Healthy eating habits to support peak performance
Healthy eating habits to support peak performance
Between a demanding work schedule, professional networking, a busy family life, an active social life, a dog that needs walking, a fitness routine, and indulging in episodes of Below Deck with the few spare minutes that remain in any given week, who has time to think about healthy eating, too?
Apparently, people who are interested in peak performance, because the science is clear that eating better means feeling better and doing better in all areas of life.
It’s been the focus of many studies investigating the reasons why people are cooking less. According to the National Library of Medicine, time scarcity and cooking skills were identified as common barriers to prepare home meals. But a tendency to skip the grocery store and opt to eat store bought meals, take-out or fast food can leave lingering issues. What kind of nutritional value does the meal out offer, what kind of preservatives are hiding in that granola bar advertised as a “healthy” option? With some dedication and persistence, simple swaps can mean new found energy.
While experts believe many factors like culture, economic status, and the psychology behind food relationships can influence feelings about food and eating behaviors, making time to get thoughtful and intentional about what women put into their bodies can influence every other aspect of their lives. Medical professionals know there is power in changing unhealthy eating habits. Small, intentional changes can mean:
- An increase in energy level and alertness
- A more positive relationship with food
- Improved health
- Easier movement
- Improved body image
Translation? It’s worth the energy and effort.
This August celebrates National Wellness Month. It’s a call to focus on self-care, stress management, and creating healthy routines. So to reset healthy habits and dive into a drama-free diet discussion, MBAchic caught up with Laura Ligos, AKA The Sassy Dietitian.
While most dietitians pursue clinical, outpatient, community or food service roles, Ligos knew early on that she wasn’t interested in a traditional track. She says getting her MBA from Dominican University granted her the education, knowledge and confidence to leave her full time job and start her own business.
“While there were still a lot of unknowns when starting a business it was helpful to understand how businesses operate and know what was possible,” says Ligos.
After a decade of practice, she says meal planners are simply more likely to see long term success in their health and goals than those who opt to wing it.
“Most people cannot remember to do anything unless it’s on their calendar (myself included) so why isn’t meal planning on the calendar? If it’s not I almost always recommend it should be,” says Ligos.
For a century, women have been trying and failing to survive on an unrealistic caloric intake. The concept of the 1,200 calories a day limit for weight loss has been around since the 1920s, thanks to a book called Diet and Health: With a Key to the Calories which was widely read by Americans. Even with 100 years of evidence that this recommendation doesn’t work, the idea just won’t die.

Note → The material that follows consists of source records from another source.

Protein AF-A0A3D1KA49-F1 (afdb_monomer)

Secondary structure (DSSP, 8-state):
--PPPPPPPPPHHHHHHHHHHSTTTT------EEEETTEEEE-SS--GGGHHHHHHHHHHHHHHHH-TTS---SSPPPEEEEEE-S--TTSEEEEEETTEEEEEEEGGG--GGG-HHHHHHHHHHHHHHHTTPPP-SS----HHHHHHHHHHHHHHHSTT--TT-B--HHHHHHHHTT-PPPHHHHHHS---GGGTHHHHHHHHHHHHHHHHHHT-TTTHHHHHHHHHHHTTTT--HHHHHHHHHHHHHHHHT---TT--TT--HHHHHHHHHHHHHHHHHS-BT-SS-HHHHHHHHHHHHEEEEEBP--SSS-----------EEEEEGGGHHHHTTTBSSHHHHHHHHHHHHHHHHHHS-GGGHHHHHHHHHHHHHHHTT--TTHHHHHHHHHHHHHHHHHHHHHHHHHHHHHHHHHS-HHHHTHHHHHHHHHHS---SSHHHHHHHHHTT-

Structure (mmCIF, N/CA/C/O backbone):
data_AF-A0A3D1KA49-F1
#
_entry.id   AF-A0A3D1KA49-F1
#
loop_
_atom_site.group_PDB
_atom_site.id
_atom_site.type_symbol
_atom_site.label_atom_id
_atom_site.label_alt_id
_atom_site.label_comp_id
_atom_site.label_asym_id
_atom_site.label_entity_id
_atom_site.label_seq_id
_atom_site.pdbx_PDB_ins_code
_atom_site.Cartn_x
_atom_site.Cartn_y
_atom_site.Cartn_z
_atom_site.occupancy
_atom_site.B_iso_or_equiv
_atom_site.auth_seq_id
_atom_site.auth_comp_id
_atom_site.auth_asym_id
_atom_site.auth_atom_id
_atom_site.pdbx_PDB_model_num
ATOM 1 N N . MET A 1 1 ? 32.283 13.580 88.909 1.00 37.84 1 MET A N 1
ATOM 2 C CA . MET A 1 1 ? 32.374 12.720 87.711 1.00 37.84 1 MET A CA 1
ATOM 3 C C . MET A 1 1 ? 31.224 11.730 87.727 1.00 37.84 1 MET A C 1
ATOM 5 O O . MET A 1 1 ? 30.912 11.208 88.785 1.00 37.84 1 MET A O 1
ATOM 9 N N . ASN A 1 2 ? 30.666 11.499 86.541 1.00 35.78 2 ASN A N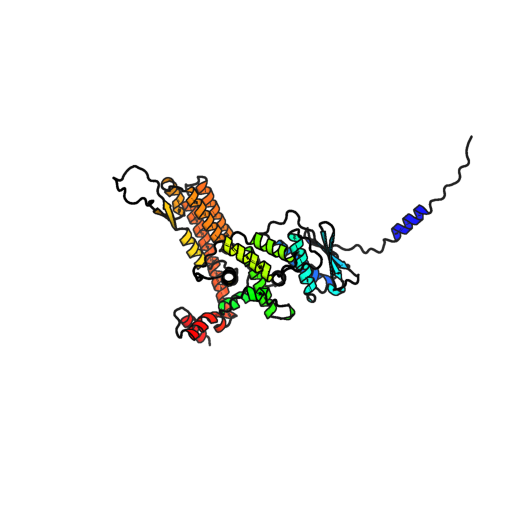 1
ATOM 10 C CA . ASN A 1 2 ? 29.708 10.467 86.140 1.00 35.78 2 ASN A CA 1
ATOM 11 C C . ASN A 1 2 ? 28.209 10.699 86.404 1.00 35.78 2 ASN A C 1
ATOM 13 O O . ASN A 1 2 ? 27.642 10.434 87.456 1.00 35.78 2 ASN A O 1
ATOM 17 N N . LEU A 1 3 ? 27.637 11.210 85.310 1.00 37.84 3 LEU A N 1
ATOM 18 C CA . LEU A 1 3 ? 26.259 11.402 84.893 1.00 37.84 3 LEU A CA 1
ATOM 19 C C . LEU A 1 3 ? 25.383 10.143 84.981 1.00 37.84 3 LEU A C 1
ATOM 21 O O . LEU A 1 3 ? 25.759 9.061 84.533 1.00 37.84 3 LEU A O 1
ATOM 25 N N . ASN A 1 4 ? 24.155 10.370 85.447 1.00 37.16 4 ASN A N 1
ATOM 26 C CA . ASN A 1 4 ? 22.993 9.498 85.307 1.00 37.16 4 ASN A CA 1
ATOM 27 C C . ASN A 1 4 ? 22.685 9.190 83.831 1.00 37.16 4 ASN A C 1
ATOM 29 O O . ASN A 1 4 ? 22.406 10.102 83.051 1.00 37.16 4 ASN A O 1
ATOM 33 N N . GLN A 1 5 ? 22.636 7.905 83.471 1.00 41.22 5 GLN A N 1
ATOM 34 C CA . GLN A 1 5 ? 22.074 7.428 82.205 1.00 41.22 5 GLN A CA 1
ATOM 35 C C . GLN A 1 5 ? 20.602 7.039 82.401 1.00 41.22 5 GLN A C 1
ATOM 37 O O . GLN A 1 5 ? 20.276 6.153 83.187 1.00 41.22 5 GLN A O 1
ATOM 42 N N . ARG A 1 6 ? 19.703 7.712 81.673 1.00 39.34 6 ARG A N 1
ATOM 43 C CA . ARG A 1 6 ? 18.319 7.264 81.451 1.00 39.34 6 ARG A CA 1
ATOM 44 C C . ARG A 1 6 ? 18.287 6.299 80.257 1.00 39.34 6 ARG A C 1
ATOM 46 O O . ARG A 1 6 ? 18.954 6.587 79.264 1.00 39.34 6 ARG A O 1
ATOM 53 N N . PRO A 1 7 ? 17.479 5.225 80.287 1.00 43.47 7 PRO A N 1
ATOM 54 C CA . PRO A 1 7 ? 17.264 4.389 79.115 1.00 43.47 7 PRO A CA 1
ATOM 55 C C . PRO A 1 7 ? 16.423 5.143 78.075 1.00 43.47 7 PRO A C 1
ATOM 57 O O . PRO A 1 7 ? 15.376 5.721 78.383 1.00 43.47 7 PRO A O 1
ATOM 60 N N . ALA A 1 8 ? 16.915 5.152 76.838 1.00 42.56 8 ALA A N 1
ATOM 61 C CA . ALA A 1 8 ? 16.235 5.712 75.683 1.00 42.56 8 ALA A CA 1
ATOM 62 C C . ALA A 1 8 ? 14.967 4.903 75.373 1.00 42.56 8 ALA A C 1
ATOM 64 O O . ALA A 1 8 ? 15.006 3.681 75.236 1.00 42.56 8 ALA A O 1
ATOM 65 N N . ARG A 1 9 ? 13.832 5.598 75.253 1.00 51.69 9 ARG A N 1
ATOM 66 C CA . ARG A 1 9 ? 12.596 5.030 74.708 1.00 51.69 9 ARG A CA 1
ATOM 67 C C . ARG A 1 9 ? 12.834 4.698 73.229 1.00 51.69 9 ARG A C 1
ATOM 69 O O . ARG A 1 9 ? 13.259 5.604 72.507 1.00 51.69 9 ARG A O 1
ATOM 76 N N . PRO A 1 10 ? 12.547 3.473 72.753 1.00 49.72 10 PRO A N 1
ATOM 77 C CA . PRO A 1 10 ? 12.505 3.224 71.325 1.00 49.72 10 PRO A CA 1
ATOM 78 C C . PRO A 1 10 ? 11.387 4.088 70.744 1.00 49.72 10 PRO A C 1
ATOM 80 O O . PRO A 1 10 ? 10.273 4.179 71.265 1.00 49.72 10 PRO A O 1
ATOM 83 N N . SER A 1 11 ? 11.774 4.832 69.723 1.00 54.72 11 SER A N 1
ATOM 84 C CA . SER A 1 11 ? 11.029 5.895 69.086 1.00 54.72 11 SER A CA 1
ATOM 85 C C . SER A 1 11 ? 9.713 5.375 68.513 1.00 54.72 11 SER A C 1
ATOM 87 O O . SER A 1 11 ? 9.679 4.486 67.666 1.00 54.72 11 SER A O 1
ATOM 89 N N . LEU A 1 12 ? 8.623 6.029 68.914 1.00 52.41 12 LEU A N 1
ATOM 90 C CA . LEU A 1 12 ? 7.303 5.980 68.272 1.00 52.41 12 LEU A CA 1
ATOM 91 C C . LEU A 1 12 ? 7.399 6.136 66.738 1.00 52.41 12 LEU A C 1
ATOM 93 O O . LEU A 1 12 ? 6.570 5.612 66.008 1.00 52.41 12 LEU A O 1
ATOM 97 N N . LEU A 1 13 ? 8.463 6.792 66.261 1.00 54.91 13 LEU A N 1
ATOM 98 C CA . LEU A 1 13 ? 8.825 6.946 64.854 1.00 54.91 13 LEU A CA 1
ATOM 99 C C . LEU A 1 13 ? 9.143 5.616 64.146 1.00 54.91 13 LEU A C 1
ATOM 101 O O . LEU A 1 13 ? 8.760 5.442 62.997 1.00 54.91 13 LEU A O 1
ATOM 105 N N . LEU A 1 14 ? 9.815 4.673 64.817 1.00 56.16 14 LEU A N 1
ATOM 106 C CA . LEU A 1 14 ? 10.154 3.371 64.231 1.00 56.16 14 LEU A CA 1
ATOM 107 C C . LEU A 1 14 ? 8.907 2.484 64.115 1.00 56.16 14 LEU A C 1
ATOM 109 O O . LEU A 1 14 ? 8.727 1.793 63.118 1.00 56.16 14 LEU A O 1
ATOM 113 N N . ALA A 1 15 ? 8.013 2.565 65.105 1.00 57.16 15 ALA A N 1
ATOM 114 C CA . ALA A 1 15 ? 6.716 1.895 65.062 1.00 57.16 15 ALA A CA 1
ATOM 115 C C . ALA A 1 15 ? 5.791 2.501 63.989 1.00 57.16 15 ALA A C 1
ATOM 117 O O . ALA A 1 15 ? 5.096 1.756 63.305 1.00 57.16 15 ALA A O 1
ATOM 118 N N . LEU A 1 16 ? 5.826 3.825 63.780 1.00 52.50 16 LEU A N 1
ATOM 119 C CA . LEU A 1 16 ? 5.073 4.488 62.708 1.00 52.50 16 LEU A CA 1
ATOM 120 C C . LEU A 1 16 ? 5.622 4.149 61.312 1.00 52.50 16 LEU A C 1
ATOM 122 O O . LEU A 1 16 ? 4.847 3.954 60.382 1.00 52.50 16 LEU A O 1
ATOM 126 N N . LEU A 1 17 ? 6.948 4.043 61.168 1.00 52.16 17 LEU A N 1
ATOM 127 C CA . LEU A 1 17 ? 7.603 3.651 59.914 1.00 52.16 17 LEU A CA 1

It’s a health myth Ligos has heard presented over and over again, with clients committing to the calorie deficiency throughout the work week and inevitably binging on the weekend because they are deprived of the nutrients they need to function properly. She is eager to debunk the long lasting concept on her quest to form more positive client-food relationships.
“That calorie amount is enough for a four year old,” insists Ligos. “Not a grown adult.”
“It’s not sustainable nor healthy. We don’t need that drastic of a calorie deficit nor is it good for us and I strive to help adults fuel their lives not restrict them.”
Dietitian approved teachings everyone can get on board with to start feeling better now:
1. There is no quick fix for improved health
“If we stopped looking for that quick fix and instead looked at our health and nutrition as a lifelong journey I think many people would find more success.”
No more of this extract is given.